Она глубоко вздохнула, охваченная грустными воспоминаниями.

— Он сделал несколько шагов вперед, чтобы оператору было легче взять в кадр всю панораму, и начал разглагольствовать. Говорил о вере, о том, как обе стороны взывают к Божественной справедливости и на коленях провозглашают глубокую приверженность миру. Конечно, если это будет мир на их условиях… И тут они его пристрелили. В затылок. Одна пуля — он падал и все еще говорил. Я помогала оттащить Джо, и он умер у меня на коленях.

— Кто эти «они»? Кто убил его?

— Да кто знает? Ружье израильское было, но военные сказали, это сделано специально, чтобы возбудить антиизраильские настроения в Америке. Правда, Дэну на это было уже наплевать.

Иза вздохнула. Слез не было, для этого она была слишком хорошим профессионалом. Хотя иногда слезы помогали.

— О'кей, это риск, и все мы его принимаем, на месте Дэна мог быть кто угодно. Например, я, если бы Дэн не смухлевал. Но его смерть заставила меня задуматься о том, что мы оставляем после себя. Что осталось после Дэна, после стольких лет мотания по свету? Многочисленные дубли, снятые во всех аэропортах мира, чтобы какой-то сидящий в студии засранец мог заполнить эфирное время между рекламными роликами спонсоров?
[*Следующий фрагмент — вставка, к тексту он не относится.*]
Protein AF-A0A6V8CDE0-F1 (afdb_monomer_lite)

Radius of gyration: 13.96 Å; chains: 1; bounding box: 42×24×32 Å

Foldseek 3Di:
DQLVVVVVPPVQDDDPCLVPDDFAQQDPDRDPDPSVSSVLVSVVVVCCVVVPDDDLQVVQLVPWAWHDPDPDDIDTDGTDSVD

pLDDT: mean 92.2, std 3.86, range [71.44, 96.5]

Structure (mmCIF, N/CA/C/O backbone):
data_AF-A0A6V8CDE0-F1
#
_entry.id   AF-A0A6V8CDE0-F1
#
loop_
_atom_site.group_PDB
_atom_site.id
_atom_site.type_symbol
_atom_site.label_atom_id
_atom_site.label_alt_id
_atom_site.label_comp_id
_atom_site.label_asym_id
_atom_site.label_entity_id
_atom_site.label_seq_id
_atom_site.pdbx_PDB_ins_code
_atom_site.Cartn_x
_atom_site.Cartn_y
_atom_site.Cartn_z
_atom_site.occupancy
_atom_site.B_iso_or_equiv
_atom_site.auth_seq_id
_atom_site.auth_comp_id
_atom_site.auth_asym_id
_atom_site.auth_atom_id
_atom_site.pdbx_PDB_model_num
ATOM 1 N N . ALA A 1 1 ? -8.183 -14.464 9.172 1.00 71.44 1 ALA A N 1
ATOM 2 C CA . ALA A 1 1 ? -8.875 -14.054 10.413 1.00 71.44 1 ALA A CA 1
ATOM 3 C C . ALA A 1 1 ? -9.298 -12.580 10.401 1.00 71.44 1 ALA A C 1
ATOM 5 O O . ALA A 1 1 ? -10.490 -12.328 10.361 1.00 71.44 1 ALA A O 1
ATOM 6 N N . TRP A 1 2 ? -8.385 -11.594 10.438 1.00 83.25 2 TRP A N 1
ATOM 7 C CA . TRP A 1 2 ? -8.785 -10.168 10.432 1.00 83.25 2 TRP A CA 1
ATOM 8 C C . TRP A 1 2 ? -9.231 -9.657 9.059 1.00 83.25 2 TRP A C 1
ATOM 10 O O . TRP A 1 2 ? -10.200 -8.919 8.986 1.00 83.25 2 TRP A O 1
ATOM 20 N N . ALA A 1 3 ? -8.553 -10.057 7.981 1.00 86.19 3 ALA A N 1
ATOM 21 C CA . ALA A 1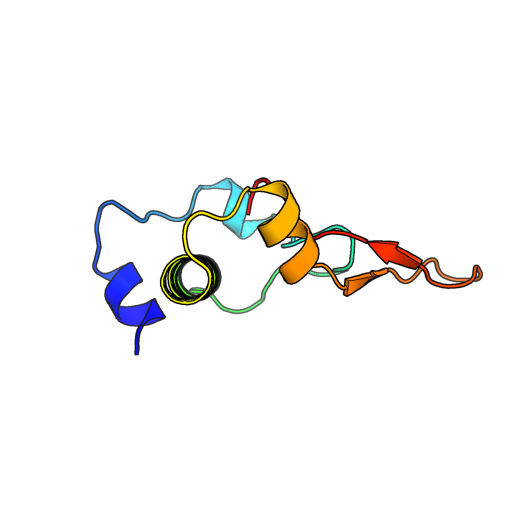 3 ? -8.938 -9.649 6.630 1.00 86.19 3 ALA A CA 1
ATOM 22 C C . ALA A 1 3 ? -10.315 -10.190 6.227 1.00 86.19 3 ALA A C 1
ATOM 24 O O . ALA A 1 3 ? -11.099 -9.454 5.646 1.00 86.19 3 ALA A O 1
ATOM 25 N N . ASP A 1 4 ? -10.624 -11.432 6.600 1.00 86.25 4 ASP A N 1
ATOM 26 C CA . ASP A 1 4 ? -11.920 -12.052 6.296 1.00 86.25 4 ASP A CA 1
ATOM 27 C C . ASP A 1 4 ? -13.058 -11.291 6.986 1.00 86.25 4 ASP A C 1
ATOM 29 O O . ASP A 1 4 ? -14.008 -10.894 6.329 1.00 86.25 4 ASP A O 1
ATOM 33 N N . ARG A 1 5 ? -12.878 -10.934 8.268 1.00 88.50 5 ARG A N 1
ATOM 34 C CA . ARG A 1 5 ? -13.836 -10.090 9.003 1.00 88.50 5 ARG A CA 1
ATOM 35 C C . ARG A 1 5 ? -14.048 -8.714 8.379 1.00 88.50 5 ARG A C 1
ATOM 37 O O . ARG A 1 5 ? -15.120 -8.154 8.538 1.00 88.50 5 ARG A O 1
ATOM 44 N N . LEU A 1 6 ? -13.032 -8.136 7.732 1.00 88.25 6 LEU A N 1
ATOM 45 C CA . LEU A 1 6 ? -13.196 -6.859 7.027 1.00 88.25 6 LEU A CA 1
ATOM 46 C C . LEU A 1 6 ? -13.938 -7.026 5.701 1.00 88.25 6 LEU A C 1
ATOM 48 O O . LEU A 1 6 ? -14.527 -6.056 5.247 1.00 88.25 6 LEU A O 1
ATOM 52 N N . GLY A 1 7 ? -13.919 -8.219 5.103 1.00 85.62 7 GLY A N 1
ATOM 53 C CA . GLY A 1 7 ? -14.744 -8.536 3.938 1.00 85.62 7 GLY A CA 1
ATOM 54 C C . GLY A 1 7 ? -16.239 -8.564 4.261 1.00 85.62 7 GLY A C 1
ATOM 55 O O . GLY A 1 7 ? -17.047 -8.279 3.387 1.00 85.62 7 GLY A O 1
ATOM 56 N N . ASP A 1 8 ? -16.596 -8.834 5.520 1.00 88.00 8 ASP A N 1
ATOM 57 C CA . ASP A 1 8 ? -17.984 -8.804 5.998 1.00 88.00 8 ASP A CA 1
ATOM 58 C C . ASP A 1 8 ? -18.476 -7.377 6.325 1.00 88.00 8 ASP A C 1
ATOM 60 O O . ASP A 1 8 ? -19.659 -7.166 6.589 1.00 88.00 8 ASP A O 1
ATOM 64 N N . VAL A 1 9 ? -17.584 -6.377 6.346 1.00 90.12 9 VAL A N 1
ATOM 65 C CA . VAL A 1 9 ? -17.935 -4.986 6.667 1.00 90.12 9 VAL A CA 1
ATOM 66 C C . VAL A 1 9 ? -18.325 -4.248 5.389 1.00 90.12 9 VAL A C 1
ATOM 68 O O . VAL A 1 9 ? -17.463 -3.868 4.601 1.00 90.12 9 VAL A O 1
ATOM 71 N N . GLU A 1 10 ? -19.615 -3.943 5.235 1.00 83.69 10 GLU A N 1
ATOM 72 C CA . GLU A 1 10 ? -20.168 -3.266 4.046 1.00 83.69 10 GLU A CA 1
ATOM 73 C C . GLU A 1 10 ? -19.511 -1.913 3.719 1.00 83.69 10 GLU A C 1
ATOM 75 O O . GLU A 1 10 ? -19.504 -1.485 2.569 1.00 83.69 10 GLU A O 1
ATOM 80 N N . ALA A 1 11 ? -18.926 -1.232 4.708 1.00 87.38 11 ALA A N 1
ATOM 81 C CA . ALA A 1 11 ? -18.239 0.043 4.499 1.00 87.38 11 ALA A CA 1
ATOM 82 C C . ALA A 1 11 ? -16.858 -0.093 3.823 1.00 87.38 11 ALA A C 1
ATOM 84 O O . ALA A 1 11 ? -16.318 0.898 3.329 1.00 87.38 11 ALA A O 1
ATOM 85 N N . ILE A 1 12 ? -16.251 -1.285 3.825 1.00 86.56 12 ILE A N 1
ATOM 86 C CA . ILE A 1 12 ? -14.902 -1.516 3.295 1.00 86.56 12 ILE A CA 1
ATOM 87 C C . ILE A 1 12 ? -15.030 -2.255 1.971 1.00 86.56 12 ILE A C 1
ATOM 89 O O . ILE A 1 12 ? -14.878 -3.467 1.884 1.00 86.56 12 ILE A O 1
ATOM 93 N N . VAL A 1 13 ? -15.295 -1.490 0.918 1.00 89.62 13 VAL A N 1
ATOM 94 C CA . VAL A 1 13 ? -15.412 -2.020 -0.441 1.00 89.62 13 VAL A CA 1
ATOM 95 C C . VAL A 1 13 ? -14.119 -1.758 -1.204 1.00 89.62 13 VAL A C 1
ATOM 97 O O . VAL A 1 13 ? -13.531 -0.676 -1.121 1.00 89.62 13 VAL A O 1
ATOM 100 N N . ALA A 1 14 ? -13.654 -2.764 -1.946 1.00 90.12 14 ALA A N 1
ATOM 101 C CA . ALA A 1 14 ? -12.541 -2.584 -2.865 1.00 90.12 14 ALA A CA 1
ATOM 102 C C . ALA A 1 14 ? -12.977 -1.675 -4.029 1.00 90.12 14 ALA A C 1
ATOM 104 O O . ALA A 1 14 ? -13.981 -1.967 -4.680 1.00 90.12 14 ALA A O 1
ATOM 105 N N . PRO A 1 15 ? -12.249 -0.586 -4.319 1.00 91.75 15 PRO A N 1
ATOM 106 C CA . PRO A 1 15 ? -12.580 0.279 -5.441 1.00 91.75 15 PRO A CA 1
ATOM 107 C C . PRO A 1 15 ? -12.314 -0.434 -6.772 1.00 91.75 15 PRO A C 1
ATOM 109 O O . PRO A 1 15 ? -11.445 -1.300 -6.856 1.00 91.75 15 PRO A O 1
ATOM 112 N N . GLU A 1 16 ? -13.000 -0.029 -7.843 1.00 91.69 16 GLU A N 1
ATOM 113 C CA . GLU A 1 16 ? -12.910 -0.692 -9.157 1.00 91.69 16 GLU A CA 1
ATOM 114 C C . GLU A 1 16 ? -11.474 -0.783 -9.699 1.00 91.69 16 GLU A C 1
ATOM 116 O O . GLU A 1 16 ? -11.060 -1.796 -10.265 1.00 91.69 16 GLU A O 1
ATOM 121 N N . TRP A 1 17 ? -10.668 0.255 -9.468 1.00 91.31 17 TRP A N 1
ATOM 122 C CA . TRP A 1 17 ? -9.279 0.294 -9.918 1.00 91.31 17 TRP A CA 1
ATOM 123 C C . TRP A 1 17 ? -8.366 -0.695 -9.169 1.00 91.31 17 TRP A C 1
ATOM 125 O O . TRP A 1 17 ? -7.272 -0.999 -9.653 1.00 91.31 17 TRP A O 1
ATOM 135 N N . ALA A 1 18 ? -8.784 -1.229 -8.014 1.00 90.44 18 ALA A N 1
ATOM 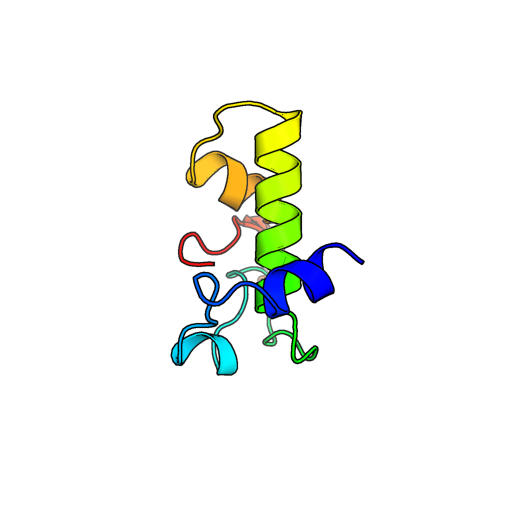136 C CA . ALA A 1 18 ? -7.989 -2.166 -7.218 1.00 90.44 18 ALA A CA 1
ATOM 137 C C . ALA A 1 18 ? -7.727 -3.493 -7.953 1.00 90.44 18 ALA A C 1
ATOM 139 O O . ALA A 1 18 ? -6.735 -4.164 -7.680 1.00 90.44 18 ALA A O 1
ATOM 140 N N . ALA A 1 19 ? -8.559 -3.867 -8.926 1.00 88.94 19 ALA A N 1
ATOM 141 C CA . ALA A 1 19 ? -8.311 -5.056 -9.743 1.00 88.94 19 ALA A CA 1
ATOM 142 C C . ALA A 1 19 ? -7.067 -4.917 -10.645 1.00 88.94 19 ALA A C 1
ATOM 144 O O . ALA A 1 19 ? -6.454 -5.914 -11.018 1.00 88.94 19 ALA A O 1
ATOM 145 N N . TYR A 1 20 ? -6.678 -3.683 -10.976 1.00 90.38 20 TYR A N 1
ATOM 146 C CA . TYR A 1 20 ? -5.632 -3.395 -11.962 1.00 90.38 20 TYR A CA 1
ATOM 147 C C . TYR A 1 20 ? -4.384 -2.764 -11.339 1.00 90.38 20 TYR A C 1
ATOM 149 O O . TYR A 1 20 ? -3.287 -2.847 -11.893 1.00 90.38 20 TYR A O 1
ATOM 157 N N . ALA A 1 21 ? -4.535 -2.109 -10.187 1.00 91.62 21 ALA A N 1
ATOM 158 C CA . ALA A 1 21 ? -3.455 -1.375 -9.554 1.00 91.62 21 ALA A CA 1
ATOM 159 C C . ALA A 1 21 ? -2.431 -2.286 -8.866 1.00 91.62 21 ALA A C 1
ATOM 161 O O . ALA A 1 21 ? -2.740 -3.297 -8.236 1.00 91.62 21 ALA A O 1
ATOM 162 N N . LYS A 1 22 ? -1.175 -1.842 -8.902 1.00 93.44 22 LYS A N 1
ATOM 163 C CA . LYS A 1 22 ? -0.117 -2.360 -8.036 1.00 93.44 22 LYS A CA 1
ATOM 164 C C . LYS A 1 22 ? -0.044 -1.573 -6.730 1.00 93.44 22 LYS A C 1
ATOM 166 O O . LYS A 1 22 ? -0.350 -0.385 -6.678 1.00 93.44 22 LYS A O 1
ATOM 171 N N . THR A 1 23 ? 0.444 -2.217 -5.674 1.00 93.19 23 THR A N 1
ATOM 172 C CA . THR A 1 23 ? 0.491 -1.638 -4.317 1.00 93.19 23 THR A CA 1
ATOM 173 C C . THR A 1 23 ? 1.572 -0.568 -4.124 1.00 93.19 23 THR A C 1
ATOM 175 O O . THR A 1 23 ? 1.590 0.125 -3.107 1.00 93.19 23 THR A O 1
ATOM 178 N N . GLY A 1 24 ? 2.479 -0.400 -5.086 1.00 93.75 24 GLY A N 1
ATOM 179 C CA . GLY A 1 24 ? 3.525 0.616 -5.050 1.00 93.75 24 GLY A CA 1
ATOM 180 C C . GLY A 1 24 ? 4.458 0.538 -6.251 1.00 93.75 24 GLY A C 1
ATOM 181 O O . GLY A 1 24 ? 4.414 -0.411 -7.035 1.00 93.75 24 GLY A O 1
ATOM 182 N N . VAL A 1 25 ? 5.327 1.541 -6.389 1.00 92.81 25 VAL A N 1
ATOM 183 C CA . VAL A 1 25 ? 6.315 1.607 -7.480 1.00 92.81 25 VAL A CA 1
ATOM 184 C C . VAL A 1 25 ? 7.354 0.484 -7.400 1.00 92.81 25 VAL A C 1
ATOM 186 O O . VAL A 1 25 ? 7.883 0.076 -8.425 1.00 92.81 25 VAL A O 1
ATOM 189 N N . THR A 1 26 ? 7.585 -0.049 -6.198 1.00 93.38 26 THR A N 1
ATOM 190 C CA . THR A 1 26 ? 8.502 -1.162 -5.913 1.00 93.38 26 THR A CA 1
ATOM 191 C C . THR A 1 26 ? 8.010 -2.510 -6.431 1.00 93.38 26 THR A C 1
ATOM 193 O O . THR A 1 26 ? 8.777 -3.464 -6.480 1.00 93.38 26 THR A O 1
ATOM 196 N N . ARG A 1 27 ? 6.726 -2.628 -6.790 1.00 92.62 27 ARG A N 1
ATOM 197 C CA . ARG A 1 27 ? 6.157 -3.859 -7.340 1.00 92.62 27 ARG A CA 1
ATOM 198 C C . ARG A 1 27 ? 6.113 -3.794 -8.861 1.00 92.62 27 ARG A C 1
ATOM 200 O O . ARG A 1 27 ? 5.794 -2.757 -9.447 1.00 92.62 27 ARG A O 1
ATOM 207 N N . GLU A 1 28 ? 6.374 -4.932 -9.488 1.00 92.50 28 GLU A N 1
ATOM 208 C CA . GLU A 1 28 ? 6.227 -5.105 -10.937 1.00 92.50 28 GLU A CA 1
ATOM 209 C C . GLU A 1 28 ? 4.837 -5.615 -11.314 1.00 92.50 28 GLU A C 1
ATOM 211 O O . GLU A 1 28 ? 4.275 -5.193 -12.318 1.00 92.50 28 GLU A O 1
ATOM 216 N N . ARG A 1 29 ? 4.260 -6.490 -10.482 1.00 92.31 29 ARG A N 1
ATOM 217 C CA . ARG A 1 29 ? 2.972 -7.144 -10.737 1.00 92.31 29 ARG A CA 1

Что? Лучший мир? Все, что оставил Дэн, это убитую горем мать, разбитый «шевроле» и пустую квартиру в Гринвич-Вилледж, за которую ему предстояло платить еще пятнадцать лет. А у меня не было даже матери, которая оплакивала бы меня, К.С., и я поняла: надо завести детей, или я кончу, как Дэн. Ты понимаешь?

— Как дважды два, глупышка.

Иза печально покачала головой.

— И я запаниковала. Вышла замуж за Джо. Мы были знакомы больше двух лет, я только потом осознала, что за все это время мы были вместе меньше трех месяцев. Я понимаю, почему он хочет уйти. И для меня и для него. И мужчины меняются с появлением детей. Первый для них — всегда тайна, вызывающая восхищение и ужас; к появлению второго они относятся как к чему-то закономерному. Ваша машина искорежена, у вас отказывают тормоза, в довершение по всему страстный когда-то любовник ведет себя с тобой как с прокаженной.